🤖 AI Summary
This work identifies, for the first time, significant user-level and record-level membership inference attack (MIA) privacy risks against time-series forecasting models—a critical gap, as prior MIA research focuses predominantly on classification tasks and lacks systematic evaluation in forecasting settings.
Method: We propose LiRA-TS, a time-series-adapted variant of Likelihood Ratio Attack, and DTS (Deep Time Series), an end-to-end MIA framework tailored to forecasting architectures. Experiments are conducted on TUH-EEG and ELD datasets using mainstream models including LSTM and N-HiTS.
Contribution/Results: We establish the first dedicated privacy benchmark for time-series forecasting models. Results reveal that longer prediction horizons and smaller training cohorts substantially amplify privacy leakage. DTS achieves near-perfect (≈100%) accuracy in user-level membership inference—significantly outperforming adapted state-of-the-art classification-based MIA baselines. This work provides foundational risk characterization and standardized evaluation tools for trustworthy time-series AI.
📝 Abstract
Membership inference attacks (MIAs) aim to determine whether specific data were used to train a model. While extensively studied on classification models, their impact on time series forecasting remains largely unexplored. We address this gap by introducing two new attacks: (i) an adaptation of multivariate LiRA, a state-of-the-art MIA originally developed for classification models, to the time-series forecasting setting, and (ii) a novel end-to-end learning approach called Deep Time Series (DTS) attack. We benchmark these methods against adapted versions of other leading attacks from the classification setting.

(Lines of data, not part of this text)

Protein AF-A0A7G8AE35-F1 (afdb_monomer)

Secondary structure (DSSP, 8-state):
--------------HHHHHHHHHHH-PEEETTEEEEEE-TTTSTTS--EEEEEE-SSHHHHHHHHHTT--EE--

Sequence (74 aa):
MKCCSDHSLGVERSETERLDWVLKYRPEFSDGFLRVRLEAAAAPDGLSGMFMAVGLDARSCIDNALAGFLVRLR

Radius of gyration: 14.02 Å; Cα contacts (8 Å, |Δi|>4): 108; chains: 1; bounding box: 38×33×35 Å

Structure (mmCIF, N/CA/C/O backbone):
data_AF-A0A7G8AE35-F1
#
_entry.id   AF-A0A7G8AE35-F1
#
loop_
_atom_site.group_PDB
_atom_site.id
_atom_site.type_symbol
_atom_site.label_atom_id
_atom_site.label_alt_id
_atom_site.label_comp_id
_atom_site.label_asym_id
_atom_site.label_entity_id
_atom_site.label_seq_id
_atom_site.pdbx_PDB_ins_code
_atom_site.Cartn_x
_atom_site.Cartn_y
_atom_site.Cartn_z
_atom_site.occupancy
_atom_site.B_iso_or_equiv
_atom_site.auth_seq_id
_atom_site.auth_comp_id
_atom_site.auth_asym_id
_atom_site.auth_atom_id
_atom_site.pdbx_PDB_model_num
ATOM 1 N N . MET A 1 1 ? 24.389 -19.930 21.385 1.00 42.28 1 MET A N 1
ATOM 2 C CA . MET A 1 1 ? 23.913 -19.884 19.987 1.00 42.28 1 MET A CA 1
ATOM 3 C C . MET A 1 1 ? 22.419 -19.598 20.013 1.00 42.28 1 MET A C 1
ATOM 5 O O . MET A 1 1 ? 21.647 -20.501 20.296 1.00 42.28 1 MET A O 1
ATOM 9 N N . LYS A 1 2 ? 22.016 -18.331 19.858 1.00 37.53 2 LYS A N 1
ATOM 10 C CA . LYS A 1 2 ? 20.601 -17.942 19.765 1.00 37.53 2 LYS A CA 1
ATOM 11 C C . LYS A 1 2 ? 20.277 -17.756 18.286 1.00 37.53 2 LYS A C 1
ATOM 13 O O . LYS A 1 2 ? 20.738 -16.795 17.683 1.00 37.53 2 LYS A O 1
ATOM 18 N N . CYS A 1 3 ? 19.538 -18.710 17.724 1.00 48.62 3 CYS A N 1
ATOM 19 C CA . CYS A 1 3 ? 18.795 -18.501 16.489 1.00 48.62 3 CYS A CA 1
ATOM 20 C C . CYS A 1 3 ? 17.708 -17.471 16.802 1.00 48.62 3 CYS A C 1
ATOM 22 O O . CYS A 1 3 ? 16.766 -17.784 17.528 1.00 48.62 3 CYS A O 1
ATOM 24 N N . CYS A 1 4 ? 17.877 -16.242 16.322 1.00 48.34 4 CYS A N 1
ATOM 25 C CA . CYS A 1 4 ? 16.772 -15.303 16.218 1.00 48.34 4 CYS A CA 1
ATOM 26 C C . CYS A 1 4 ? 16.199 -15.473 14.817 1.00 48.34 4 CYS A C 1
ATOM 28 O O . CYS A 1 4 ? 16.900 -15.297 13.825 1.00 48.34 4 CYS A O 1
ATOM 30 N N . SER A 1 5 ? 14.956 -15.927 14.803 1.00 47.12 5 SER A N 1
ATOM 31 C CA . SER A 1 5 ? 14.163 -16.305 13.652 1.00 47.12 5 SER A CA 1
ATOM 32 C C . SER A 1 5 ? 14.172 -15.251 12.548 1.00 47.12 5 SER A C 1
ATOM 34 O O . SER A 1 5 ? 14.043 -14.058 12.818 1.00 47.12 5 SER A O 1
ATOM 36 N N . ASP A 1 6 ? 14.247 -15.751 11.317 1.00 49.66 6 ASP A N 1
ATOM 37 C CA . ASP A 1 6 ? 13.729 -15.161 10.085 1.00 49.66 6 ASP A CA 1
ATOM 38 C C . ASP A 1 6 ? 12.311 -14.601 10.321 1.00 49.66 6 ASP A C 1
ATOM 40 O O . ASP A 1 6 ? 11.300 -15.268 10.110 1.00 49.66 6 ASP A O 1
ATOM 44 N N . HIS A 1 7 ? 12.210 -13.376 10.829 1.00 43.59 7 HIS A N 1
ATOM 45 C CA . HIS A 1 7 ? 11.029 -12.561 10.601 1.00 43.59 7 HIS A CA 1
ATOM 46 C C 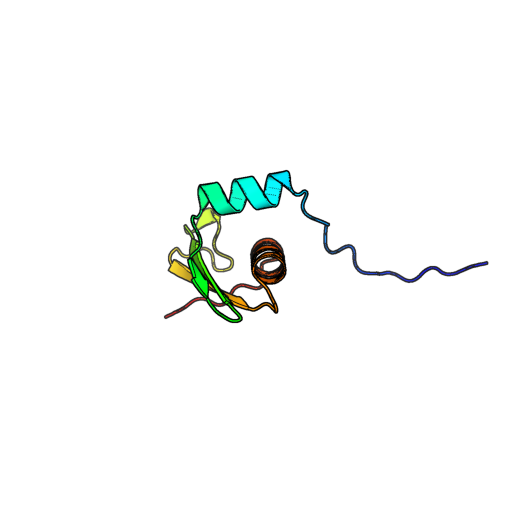. HIS A 1 7 ? 11.273 -11.899 9.260 1.00 43.59 7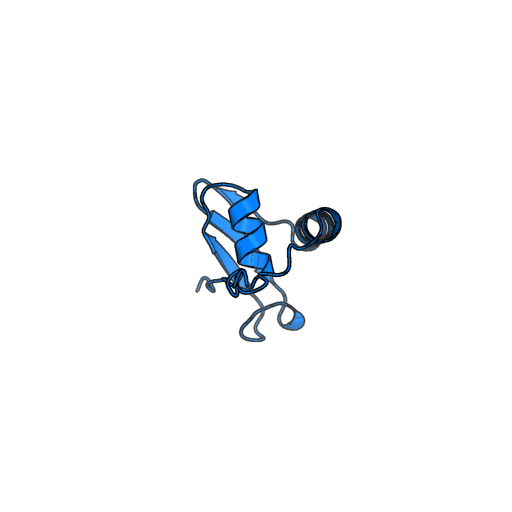 HIS A C 1
ATOM 48 O O . HIS A 1 7 ? 12.084 -10.980 9.153 1.00 43.59 7 HIS A O 1
ATOM 54 N N . SER A 1 8 ? 10.614 -12.442 8.237 1.00 40.94 8 SER A N 1
ATOM 55 C CA . SER A 1 8 ? 10.521 -11.868 6.905 1.00 40.94 8 SER A CA 1
ATOM 56 C C . SER A 1 8 ? 10.413 -10.355 7.040 1.00 40.94 8 SER A C 1
ATOM 58 O O . SER A 1 8 ? 9.436 -9.851 7.593 1.00 40.94 8 SER A O 1
ATOM 60 N N . LEU A 1 9 ? 11.478 -9.671 6.618 1.00 40.97 9 LEU A N 1
ATOM 61 C CA . LEU A 1 9 ? 11.630 -8.224 6.609 1.00 40.97 9 LEU A CA 1
ATOM 62 C C . LEU A 1 9 ? 10.542 -7.643 5.702 1.00 40.97 9 LEU A C 1
ATOM 64 O O . LEU A 1 9 ? 10.780 -7.314 4.542 1.00 40.97 9 LEU A O 1
ATOM 68 N N . GLY A 1 10 ? 9.322 -7.551 6.229 1.00 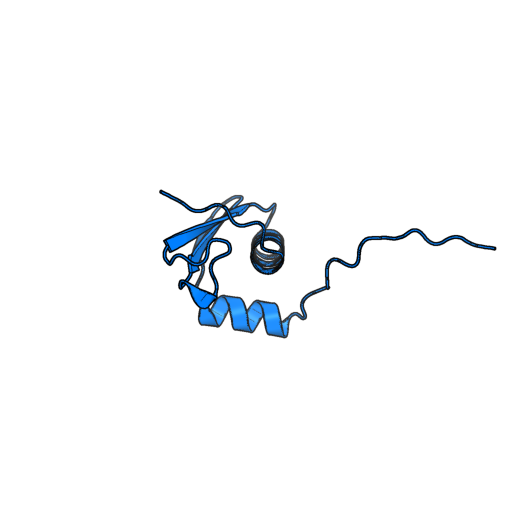49.00 10 GLY A N 1
ATOM 69 C CA . GLY A 1 10 ? 8.343 -6.584 5.784 1.00 49.00 10 GLY A CA 1
ATOM 70 C C . GLY A 1 10 ? 9.013 -5.251 6.022 1.00 49.00 10 GLY A C 1
ATOM 71 O O . GLY A 1 10 ? 9.089 -4.805 7.161 1.00 49.00 10 GLY A O 1
ATOM 72 N N . VAL A 1 11 ? 9.631 -4.724 4.965 1.00 50.41 11 VAL A N 1
ATOM 73 C CA . VAL A 1 11 ? 10.339 -3.449 4.951 1.00 50.41 11 VAL A CA 1
ATOM 74 C C . VAL A 1 11 ? 9.465 -2.464 5.710 1.00 50.41 11 VAL A C 1
ATOM 76 O O . VAL A 1 11 ? 8.389 -2.110 5.226 1.00 50.41 11 VAL A O 1
ATOM 79 N N . GLU A 1 12 ? 9.878 -2.088 6.923 1.00 56.91 12 GLU A N 1
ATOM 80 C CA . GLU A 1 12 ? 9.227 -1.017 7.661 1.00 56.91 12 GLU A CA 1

We evaluate all attacks in realistic settings on the TUH-EEG and ELD datasets, targeting two strong forecasting architectures, LSTM and the state-of-the-art N-HiTS, under both record- and user-level threat models. Our results show that forecasting models are vulnerable, with user-level attacks often achieving perfect detection. The proposed methods achieve the strongest performance in several settings, establishing new baselines for privacy risk assessment in time series forecasting. Furthermore, vulnerability increases with longer prediction horizons and smaller training populations, echoing trends observed in large language models.